ITALIAN CRESCENDO, WITH MOTORCYCLES

BARCELONA

“It’s too expensive,” was the first thing out of a friend’s mouth when I mentioned we were heading to Xemei.

“But it’s goooood,” was the second.

“Best risotto of my life,” said another friend, “made with cod tripe!”

I was sold, plus there was serendipity involved. Food writer Carme Gasull proposed going at right around the same time.

On the weekend, Xemei is bustling with the open concept kitchen with the restaurant’s namesake Venetian twins running the show. It’s a loud, fun and casual atmosphere that stimulates the mind and the appetite.

We start, sharing a giant appetizer dish that’s an Italo-Catalan tapas with cod fritters, anchovies in vinegar on a fresh tomato salsa, a tender slab of mackerel. It’s all fine, but I’m thinking of the “expensive” comment more than the “good” one.

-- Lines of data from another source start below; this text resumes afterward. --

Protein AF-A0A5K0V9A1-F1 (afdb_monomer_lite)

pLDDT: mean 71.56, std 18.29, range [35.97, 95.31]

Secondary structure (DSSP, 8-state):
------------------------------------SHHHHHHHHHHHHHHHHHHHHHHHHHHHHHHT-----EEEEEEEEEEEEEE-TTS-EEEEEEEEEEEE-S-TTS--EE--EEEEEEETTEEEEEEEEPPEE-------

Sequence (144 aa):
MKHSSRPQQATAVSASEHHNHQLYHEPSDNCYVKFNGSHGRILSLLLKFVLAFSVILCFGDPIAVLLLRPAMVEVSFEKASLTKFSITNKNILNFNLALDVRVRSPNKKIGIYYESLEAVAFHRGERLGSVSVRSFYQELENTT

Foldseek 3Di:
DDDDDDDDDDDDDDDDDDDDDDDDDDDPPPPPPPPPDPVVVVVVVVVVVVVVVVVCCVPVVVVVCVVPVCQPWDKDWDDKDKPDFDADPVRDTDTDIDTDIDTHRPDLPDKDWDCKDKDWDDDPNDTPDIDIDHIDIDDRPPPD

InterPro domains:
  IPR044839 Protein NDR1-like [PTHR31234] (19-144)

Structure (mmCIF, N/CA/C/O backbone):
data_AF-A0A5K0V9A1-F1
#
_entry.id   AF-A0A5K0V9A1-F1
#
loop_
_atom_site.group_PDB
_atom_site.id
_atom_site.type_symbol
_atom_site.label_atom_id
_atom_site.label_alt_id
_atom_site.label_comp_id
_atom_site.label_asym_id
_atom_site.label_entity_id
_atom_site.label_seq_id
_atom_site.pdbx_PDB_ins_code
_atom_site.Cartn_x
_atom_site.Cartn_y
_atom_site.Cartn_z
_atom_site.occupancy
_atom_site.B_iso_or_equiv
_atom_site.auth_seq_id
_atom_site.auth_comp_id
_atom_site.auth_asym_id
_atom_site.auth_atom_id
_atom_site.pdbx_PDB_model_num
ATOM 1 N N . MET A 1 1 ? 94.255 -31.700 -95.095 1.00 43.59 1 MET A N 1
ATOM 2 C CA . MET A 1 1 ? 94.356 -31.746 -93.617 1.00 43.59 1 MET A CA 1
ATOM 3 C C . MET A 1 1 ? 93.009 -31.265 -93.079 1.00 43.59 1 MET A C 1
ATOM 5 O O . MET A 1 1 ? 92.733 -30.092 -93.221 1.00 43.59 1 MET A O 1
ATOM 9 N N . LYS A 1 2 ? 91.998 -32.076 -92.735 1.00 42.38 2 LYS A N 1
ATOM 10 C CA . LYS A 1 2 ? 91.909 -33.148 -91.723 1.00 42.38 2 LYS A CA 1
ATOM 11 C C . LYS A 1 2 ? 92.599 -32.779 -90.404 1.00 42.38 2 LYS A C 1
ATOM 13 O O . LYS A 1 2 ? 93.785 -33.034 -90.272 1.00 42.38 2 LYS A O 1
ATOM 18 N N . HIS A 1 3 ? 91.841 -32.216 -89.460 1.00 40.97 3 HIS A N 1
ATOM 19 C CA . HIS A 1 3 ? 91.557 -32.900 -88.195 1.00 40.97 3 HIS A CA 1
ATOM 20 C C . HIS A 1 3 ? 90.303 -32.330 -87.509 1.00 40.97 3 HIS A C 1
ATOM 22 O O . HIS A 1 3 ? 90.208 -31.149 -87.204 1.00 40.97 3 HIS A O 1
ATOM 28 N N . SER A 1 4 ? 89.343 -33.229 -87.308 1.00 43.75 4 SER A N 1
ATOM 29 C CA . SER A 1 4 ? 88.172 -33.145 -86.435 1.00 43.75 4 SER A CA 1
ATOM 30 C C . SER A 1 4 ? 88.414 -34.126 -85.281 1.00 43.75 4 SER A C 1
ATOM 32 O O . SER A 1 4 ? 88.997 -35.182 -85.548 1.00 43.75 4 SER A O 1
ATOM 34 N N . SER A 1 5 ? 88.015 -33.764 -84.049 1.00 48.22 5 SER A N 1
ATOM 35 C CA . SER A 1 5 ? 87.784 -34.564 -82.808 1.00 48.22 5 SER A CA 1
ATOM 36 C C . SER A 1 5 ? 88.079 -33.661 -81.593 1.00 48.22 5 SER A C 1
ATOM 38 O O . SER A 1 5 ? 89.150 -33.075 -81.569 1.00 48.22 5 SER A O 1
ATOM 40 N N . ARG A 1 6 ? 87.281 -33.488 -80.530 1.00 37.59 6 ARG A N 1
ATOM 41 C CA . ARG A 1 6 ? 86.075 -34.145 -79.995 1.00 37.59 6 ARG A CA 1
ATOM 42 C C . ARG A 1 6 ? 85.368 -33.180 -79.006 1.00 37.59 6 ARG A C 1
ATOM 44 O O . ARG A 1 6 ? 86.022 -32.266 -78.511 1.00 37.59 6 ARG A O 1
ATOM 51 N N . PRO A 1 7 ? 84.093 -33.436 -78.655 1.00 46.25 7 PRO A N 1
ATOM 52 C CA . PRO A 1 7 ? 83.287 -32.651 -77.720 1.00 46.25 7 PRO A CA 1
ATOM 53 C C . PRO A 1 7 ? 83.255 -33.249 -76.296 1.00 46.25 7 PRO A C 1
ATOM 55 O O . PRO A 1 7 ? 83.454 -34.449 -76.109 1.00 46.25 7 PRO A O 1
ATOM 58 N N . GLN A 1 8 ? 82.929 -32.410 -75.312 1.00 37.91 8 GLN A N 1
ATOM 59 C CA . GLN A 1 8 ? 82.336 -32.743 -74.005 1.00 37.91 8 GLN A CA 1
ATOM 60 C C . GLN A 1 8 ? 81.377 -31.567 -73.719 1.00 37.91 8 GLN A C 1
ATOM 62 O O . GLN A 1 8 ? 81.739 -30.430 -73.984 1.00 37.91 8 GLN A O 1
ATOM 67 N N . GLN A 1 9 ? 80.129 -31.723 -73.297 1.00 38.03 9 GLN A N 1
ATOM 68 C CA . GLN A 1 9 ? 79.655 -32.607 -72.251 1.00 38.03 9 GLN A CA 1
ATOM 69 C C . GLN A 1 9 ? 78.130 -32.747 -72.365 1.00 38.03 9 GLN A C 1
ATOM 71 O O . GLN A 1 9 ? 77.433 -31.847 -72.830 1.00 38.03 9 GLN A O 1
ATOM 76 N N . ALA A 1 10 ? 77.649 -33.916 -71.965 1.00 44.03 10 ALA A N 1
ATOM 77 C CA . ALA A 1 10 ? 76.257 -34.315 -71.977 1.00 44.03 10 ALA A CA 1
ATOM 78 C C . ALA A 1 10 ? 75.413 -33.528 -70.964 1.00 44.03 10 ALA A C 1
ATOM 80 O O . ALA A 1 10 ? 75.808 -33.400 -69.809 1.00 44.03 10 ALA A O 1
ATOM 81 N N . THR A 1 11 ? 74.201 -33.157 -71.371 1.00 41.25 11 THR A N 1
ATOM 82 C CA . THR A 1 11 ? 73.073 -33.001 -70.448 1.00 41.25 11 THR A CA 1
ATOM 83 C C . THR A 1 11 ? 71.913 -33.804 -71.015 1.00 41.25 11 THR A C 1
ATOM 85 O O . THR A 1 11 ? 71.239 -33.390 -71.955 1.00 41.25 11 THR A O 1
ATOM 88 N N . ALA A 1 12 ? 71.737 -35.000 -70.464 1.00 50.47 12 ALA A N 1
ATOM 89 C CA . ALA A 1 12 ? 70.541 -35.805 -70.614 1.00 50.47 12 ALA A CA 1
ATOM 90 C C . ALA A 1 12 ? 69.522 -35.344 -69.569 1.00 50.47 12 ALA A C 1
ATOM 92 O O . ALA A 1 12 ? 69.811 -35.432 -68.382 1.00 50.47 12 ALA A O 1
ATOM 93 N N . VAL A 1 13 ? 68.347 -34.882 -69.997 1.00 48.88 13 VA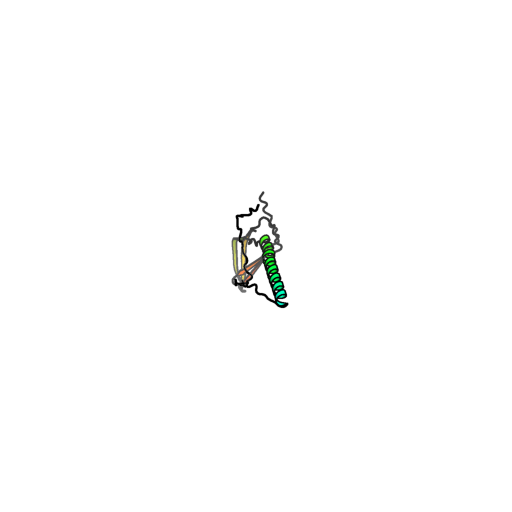L A N 1
ATOM 94 C CA . VAL A 1 13 ? 67.126 -34.815 -69.173 1.00 48.88 13 VAL A CA 1
ATOM 95 C C . VAL A 1 13 ? 65.959 -35.010 -70.149 1.00 48.88 13 VAL A C 1
ATOM 97 O O . VAL A 1 13 ? 65.661 -34.136 -70.951 1.00 48.88 13 VAL A O 1
ATOM 100 N N . SER A 1 14 ? 65.556 -36.259 -70.363 1.00 41.47 14 SER A N 1
ATOM 101 C CA . SER A 1 14 ? 64.430 -36.938 -69.701 1.00 41.47 14 SER A CA 1
ATOM 102 C C . SER A 1 14 ? 63.176 -36.886 -70.575 1.00 41.47 14 SER A C 1
ATOM 104 O O . SER A 1 14 ? 62.425 -35.915 -70.577 1.00 41.47 14 SER A O 1
ATOM 106 N N . ALA A 1 15 ? 62.990 -37.959 -71.342 1.00 47.75 15 ALA A N 1
ATOM 107 C CA . ALA A 1 15 ? 61.698 -38.364 -71.868 1.00 47.75 15 ALA A CA 1
ATOM 108 C C . ALA A 1 15 ? 61.058 -39.307 -70.844 1.00 47.75 15 ALA A C 1
ATOM 110 O O . ALA A 1 15 ? 61.714 -40.253 -70.410 1.00 47.75 15 ALA A O 1
ATOM 111 N N . SER A 1 16 ? 59.823 -39.014 -70.447 1.00 43.12 16 SER A N 1
ATOM 112 C CA . SER A 1 16 ? 58.827 -39.895 -69.801 1.00 43.12 16 SER A CA 1
ATOM 113 C C . SER A 1 16 ? 57.883 -38.994 -69.003 1.00 43.12 16 SER A C 1
ATOM 115 O O . SER A 1 16 ? 58.304 -37.991 -68.443 1.00 43.12 16 SER A O 1
ATOM 117 N N . GLU A 1 17 ? 56.594 -39.233 -68.870 1.00 35.97 17 GLU A N 1
ATOM 118 C CA . GLU A 1 17 ? 55.651 -40.131 -69.514 1.00 35.97 17 GLU A CA 1
ATOM 119 C C . GLU A 1 17 ? 54.298 -39.578 -69.056 1.00 35.97 17 GLU A C 1
ATOM 121 O O . GLU A 1 17 ? 54.130 -39.190 -67.897 1.00 35.97 17 GLU A O 1
ATOM 126 N N . HIS A 1 18 ? 53.324 -39.516 -69.953 1.00 43.66 18 HIS A N 1
ATOM 127 C CA . HIS A 1 18 ? 51.933 -39.461 -69.532 1.00 43.66 18 HIS A CA 1
ATOM 128 C C . HIS A 1 18 ? 51.649 -40.680 -68.646 1.00 43.66 18 HIS A C 1
ATOM 130 O O . HIS A 1 18 ? 51.806 -41.780 -69.154 1.00 43.66 18 HIS A O 1
ATOM 136 N N . HIS A 1 19 ? 51.133 -40.519 -67.423 1.00 42.19 19 HIS A N 1
ATOM 137 C CA . HIS A 1 19 ? 49.983 -41.302 -66.947 1.00 42.19 19 HIS A CA 1
ATOM 138 C C . HIS A 1 19 ? 49.402 -40.793 -65.622 1.00 42.19 19 HIS A C 1
ATOM 140 O O . HIS A 1 19 ? 50.080 -40.341 -64.707 1.00 42.19 19 HIS A O 1
ATOM 146 N N . ASN A 1 20 ? 48.079 -40.853 -65.610 1.00 46.84 20 ASN A N 1
ATOM 147 C CA . ASN A 1 20 ? 47.117 -40.414 -64.621 1.00 46.84 20 ASN A CA 1
ATOM 148 C C . ASN A 1 20 ? 47.123 -41.348 -63.400 1.00 46.84 20 ASN A C 1
ATOM 150 O O . ASN A 1 20 ? 47.068 -42.561 -63.572 1.00 46.84 20 ASN A O 1
ATOM 154 N N . HIS A 1 21 ? 47.105 -40.790 -62.189 1.00 44.12 21 HIS A N 1
ATOM 155 C CA . HIS A 1 21 ? 46.585 -41.483 -61.013 1.00 44.12 21 HIS A CA 1
ATOM 156 C C . HIS A 1 21 ? 45.881 -40.484 -60.090 1.00 44.12 21 HIS A C 1
ATOM 158 O O . HIS A 1 21 ? 46.493 -39.801 -59.273 1.00 44.12 21 HIS A O 1
ATOM 164 N N . GLN A 1 22 ? 44.557 -40.423 -60.232 1.00 44.88 22 GLN A N 1
ATOM 165 C CA . GLN A 1 22 ? 43.659 -40.035 -59.150 1.00 44.88 22 GLN A CA 1
ATOM 166 C C . GLN A 1 22 ? 43.803 -41.027 -57.987 1.00 44.88 22 GLN A C 1
ATOM 168 O O . GLN A 1 22 ? 43.729 -42.237 -58.204 1.00 44.88 22 GLN A O 1
ATOM 173 N N . LEU A 1 23 ? 43.926 -40.518 -56.760 1.00 39.03 23 LEU A N 1
ATOM 174 C CA . LEU A 1 23 ? 43.693 -41.266 -55.524 1.00 39.03 23 LEU A CA 1
ATOM 175 C C . LEU A 1 23 ? 43.008 -40.345 -54.501 1.00 39.03 23 LEU A C 1
ATOM 177 O O . LEU A 1 23 ? 43.320 -39.164 -54.387 1.00 39.03 23 LEU A O 1
ATOM 181 N N . TYR A 1 24 ? 41.998 -40.912 -53.851 1.00 38.16 24 TYR A N 1
ATOM 182 C CA . TYR A 1 24 ? 40.910 -40.276 -53.116 1.00 38.16 24 TYR A CA 1
ATOM 183 C C . TYR A 1 24 ? 41.339 -39.609 -51.801 1.00 38.16 24 TYR A C 1
ATOM 185 O O . TYR A 1 24 ? 42.151 -40.163 -51.066 1.00 38.16 24 TYR A O 1
ATOM 193 N N . HIS A 1 25 ? 40.683 -38.498 -51.445 1.00 41.22 25 HIS A N 1
ATOM 194 C CA . HIS A 1 25 ? 40.539 -38.080 -50.049 1.00 41.22 25 HIS A CA 1
ATOM 195 C C . HIS A 1 25 ? 39.167 -37.420 -49.808 1.00 41.22 25 HIS A C 1
ATOM 197 O O . HIS A 1 25 ? 38.882 -36.357 -50.345 1.00 41.22 25 HIS A O 1
ATOM 203 N N . GLU A 1 26 ? 38.349 -38.151 -49.043 1.00 46.06 26 GLU A N 1
ATOM 204 C CA . GLU A 1 26 ? 37.172 -37.813 -48.217 1.00 46.06 26 GLU A CA 1
ATOM 205 C C . GLU A 1 26 ? 36.205 -36.669 -48.600 1.00 46.06 26 GLU A C 1
ATOM 207 O O . GLU A 1 26 ? 36.607 -35.508 -48.703 1.00 46.06 26 GLU A O 1
ATOM 212 N N . PRO A 1 27 ? 34.881 -36.942 -48.635 1.00 49.31 27 PRO A N 1
ATOM 213 C CA . PRO A 1 27 ? 33.874 -35.904 -48.511 1.00 49.31 27 PRO A CA 1
ATOM 214 C C . PRO A 1 27 ? 33.704 -35.568 -47.023 1.00 49.31 27 PRO A C 1
ATOM 216 O O . PRO A 1 27 ? 33.183 -36.367 -46.248 1.00 49.31 27 PRO A O 1
ATOM 219 N N . SER A 1 28 ? 34.099 -34.368 -46.599 1.00 49.72 28 SER A N 1
ATOM 220 C CA . SER A 1 28 ? 33.584 -33.831 -45.341 1.00 49.72 28 SER A CA 1
ATOM 221 C C . SER A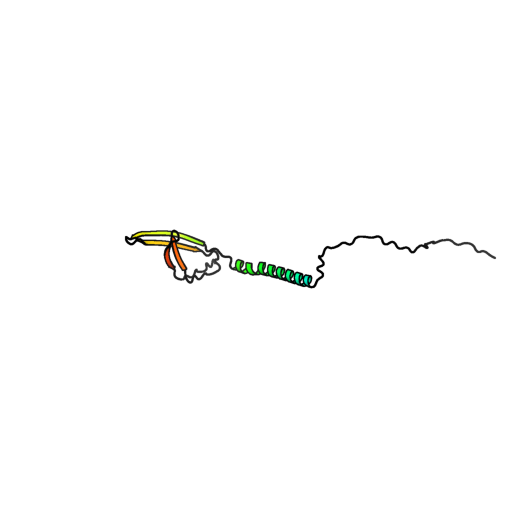 1 28 ? 32.131 -33.417 -45.565 1.00 49.72 28 SER A C 1
ATOM 223 O O . SER A 1 28 ? 31.820 -32.289 -45.957 1.00 49.72 28 SER A O 1
ATOM 225 N N . ASP A 1 29 ? 31.229 -34.370 -45.333 1.00 50.50 29 ASP A N 1
ATOM 226 C CA . ASP A 1 29 ? 29.808 -34.120 -45.134 1.00 50.50 29 ASP A CA 1
ATOM 227 C C . ASP A 1 29 ? 29.645 -33.229 -43.897 1.00 50.50 29 ASP A C 1
ATOM 229 O O . ASP A 1 29 ? 29.369 -33.668 -42.780 1.00 50.50 29 ASP A O 1
ATOM 233 N N . ASN A 1 30 ? 29.820 -31.925 -44.099 1.00 51.41 30 ASN A N 1
ATOM 234 C CA . ASN A 1 30 ? 29.254 -30.938 -43.207 1.00 51.41 30 ASN A CA 1
ATOM 235 C C . ASN A 1 30 ? 27.738 -31.150 -43.252 1.00 51.41 30 ASN A C 1
ATOM 237 O O . ASN A 1 30 ? 27.071 -30.796 -44.224 1.00 51.41 30 ASN A O 1
ATOM 241 N N . CYS A 1 31 ? 27.205 -31.749 -42.190 1.00 52.56 31 CYS A N 1
ATOM 242 C CA . CYS A 1 31 ? 25.779 -31.885 -41.938 1.00 52.56 31 CYS A CA 1
ATOM 243 C C . CYS A 1 31 ? 25.183 -30.500 -41.645 1.00 52.56 31 CYS A C 1
ATOM 245 O O . CYS A 1 31 ? 24.829 -30.153 -40.521 1.00 52.56 31 CYS A O 1
ATOM 247 N N . TYR A 1 32 ? 25.078 -29.668 -42.675 1.00 53.59 32 TYR A N 1
ATOM 248 C CA . TYR A 1 32 ? 24.012 -28.689 -42.736 1.00 53.59 32 TYR A CA 1
ATOM 249 C C . TYR A 1 32 ? 22.789 -29.456 -43.217 1.00 53.59 32 TYR A C 1
ATOM 251 O O . TYR A 1 32 ? 22.770 -29.994 -44.323 1.00 53.59 32 TYR A O 1
ATOM 259 N N . VAL A 1 33 ? 21.763 -29.544 -42.372 1.00 55.31 33 VAL A N 1
ATOM 260 C CA . VAL A 1 33 ? 20.489 -30.146 -42.759 1.00 55.31 33 VAL A CA 1
ATOM 261 C C . VAL A 1 33 ? 19.965 -29.379 -43.973 1.00 55.31 33 VAL A C 1
ATOM 263 O O . VAL A 1 33 ? 19.470 -28.254 -43.868 1.00 55.31 33 VAL A O 1
ATOM 266 N N . LYS A 1 34 ? 20.141 -29.959 -45.162 1.00 52.03 34 LYS A N 1
ATOM 267 C CA . LYS A 1 34 ? 19.720 -29.370 -46.429 1.00 52.03 34 LYS A CA 1
ATOM 268 C C . LYS A 1 34 ? 18.217 -29.579 -46.555 1.00 52.03 34 LYS A C 1
ATOM 270 O O . LYS A 1 34 ? 17.756 -30.510 -47.207 1.00 52.03 34 LYS A O 1
ATOM 275 N N . PHE A 1 35 ? 17.445 -28.702 -45.917 1.00 56.16 35 PHE A N 1
ATOM 276 C CA . PHE A 1 35 ? 15.997 -28.623 -46.100 1.00 56.16 35 PHE A CA 1
ATOM 277 C C . PHE A 1 35 ? 15.689 -28.061 -47.494 1.00 56.16 35 PHE A C 1
ATOM 279 O O . PHE A 1 35 ? 15.366 -26.884 -47.663 1.00 56.16 35 PHE A O 1
ATOM 286 N N . ASN A 1 36 ? 15.832 -28.904 -48.517 1.00 59.66 36 ASN A N 1
ATOM 287 C CA . ASN A 1 36 ? 15.484 -28.566 -49.889 1.00 59.66 36 ASN A CA 1
ATOM 288 C C . ASN A 1 36 ? 13.975 -28.753 -50.085 1.00 59.66 36 ASN A C 1
ATOM 290 O O . ASN A 1 36 ? 13.483 -29.811 -50.462 1.00 59.66 36 ASN A O 1
ATOM 294 N N . GLY A 1 37 ? 13.244 -27.688 -49.787 1.00 57.94 37 GLY A N 1
ATOM 295 C CA . GLY A 1 37 ? 11.830 -27.529 -50.080 1.00 57.94 37 GLY A CA 1
ATOM 296 C C . GLY A 1 37 ? 11.435 -26.093 -49.774 1.00 57.94 37 GLY A C 1
ATOM 297 O O . GLY A 1 37 ? 11.953 -25.498 -48.830 1.00 57.94 37 GLY A O 1
ATOM 298 N N . SER A 1 38 ? 10.516 -25.521 -50.551 1.00 63.31 38 SER A N 1
ATOM 299 C CA . SER A 1 38 ? 9.910 -24.202 -50.282 1.00 63.31 38 SER A CA 1
ATOM 300 C C . SER A 1 38 ? 9.526 -24.026 -48.794 1.00 63.31 38 SER A C 1
ATOM 302 O O . SER A 1 38 ? 9.756 -22.978 -48.188 1.00 63.31 38 SER A O 1
ATOM 304 N N . HIS A 1 39 ? 9.089 -25.121 -48.163 1.00 61.69 39 HIS A N 1
ATOM 305 C CA . HIS A 1 39 ? 8.750 -25.235 -46.744 1.00 61.69 39 HIS A CA 1
ATOM 306 C C . HIS A 1 39 ? 9.921 -24.998 -45.772 1.00 61.69 39 HIS A C 1
ATOM 308 O O . HIS A 1 39 ? 9.709 -24.436 -44.702 1.00 61.69 39 HIS A O 1
ATOM 314 N N . GLY A 1 40 ? 11.158 -25.355 -46.135 1.00 68.38 40 GLY A N 1
ATOM 315 C CA . GLY A 1 40 ? 12.347 -25.136 -45.301 1.00 68.38 40 GLY A CA 1
ATOM 316 C C . GLY A 1 40 ? 12.737 -23.661 -45.200 1.00 68.38 40 GLY A C 1
ATOM 317 O O . GLY A 1 40 ? 13.202 -23.205 -44.156 1.00 68.38 40 GLY A O 1
ATOM 318 N N . ARG A 1 41 ? 12.475 -22.879 -46.257 1.00 75.62 41 ARG A N 1
ATOM 319 C CA . ARG A 1 41 ? 12.703 -21.424 -46.254 1.00 75.62 41 ARG A CA 1
ATOM 320 C C . ARG A 1 41 ? 11.699 -20.723 -45.347 1.00 75.62 41 ARG A C 1
ATOM 322 O O . ARG A 1 41 ? 12.097 -19.882 -44.551 1.00 75.62 41 ARG A O 1
ATOM 329 N N . ILE A 1 42 ? 10.429 -21.116 -45.424 1.00 79.88 42 ILE A N 1
ATOM 330 C CA . ILE A 1 42 ? 9.361 -20.577 -44.571 1.00 79.88 42 ILE A CA 1
ATOM 331 C C . ILE A 1 42 ? 9.604 -20.969 -43.110 1.00 79.88 42 ILE A C 1
ATOM 333 O O . ILE A 1 42 ? 9.577 -20.101 -42.247 1.00 79.88 42 ILE A O 1
ATOM 337 N N . LEU A 1 43 ? 9.941 -22.233 -42.831 1.00 81.56 43 LEU A N 1
ATOM 338 C CA . LEU A 1 43 ? 10.280 -22.686 -41.480 1.00 81.56 43 LEU A CA 1
ATOM 339 C C . LEU A 1 43 ? 11.493 -21.934 -40.911 1.00 81.56 43 LEU A C 1
ATOM 341 O O . LEU A 1 43 ? 11.466 -21.506 -39.762 1.00 81.56 43 LEU A O 1
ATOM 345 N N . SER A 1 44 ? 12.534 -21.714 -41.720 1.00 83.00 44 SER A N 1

The waiter stops by, proposing a new bottle of wine and when I ask about the screw cap, he launches into a bizarre, five-minute explanation about screw caps, corks, evaporation and, to synthesize, how this case of special Italian wine, initially bound for America happened to end up in their restaurant.

It’s harmless fun, but I want to ask the guy if he actually believes what he’s saying.

“We’ve got a phrase here: he sold you a motorcycle,” says Edu. “He just wanted to sell you the bottle.”

The wine is peculiar but fine, but more important, the mains knock our socks off. All of them. The girls get mushroom risotto and Edu has spaghetti in squid ink that tickles our umami sensors and is served looking like cross between a Sicilian sfogliatelle pastry and a perfect beehive hairdo. I get a squid and artichoke dish - each element cooked separately and perfectly, the whole with fantastic textures.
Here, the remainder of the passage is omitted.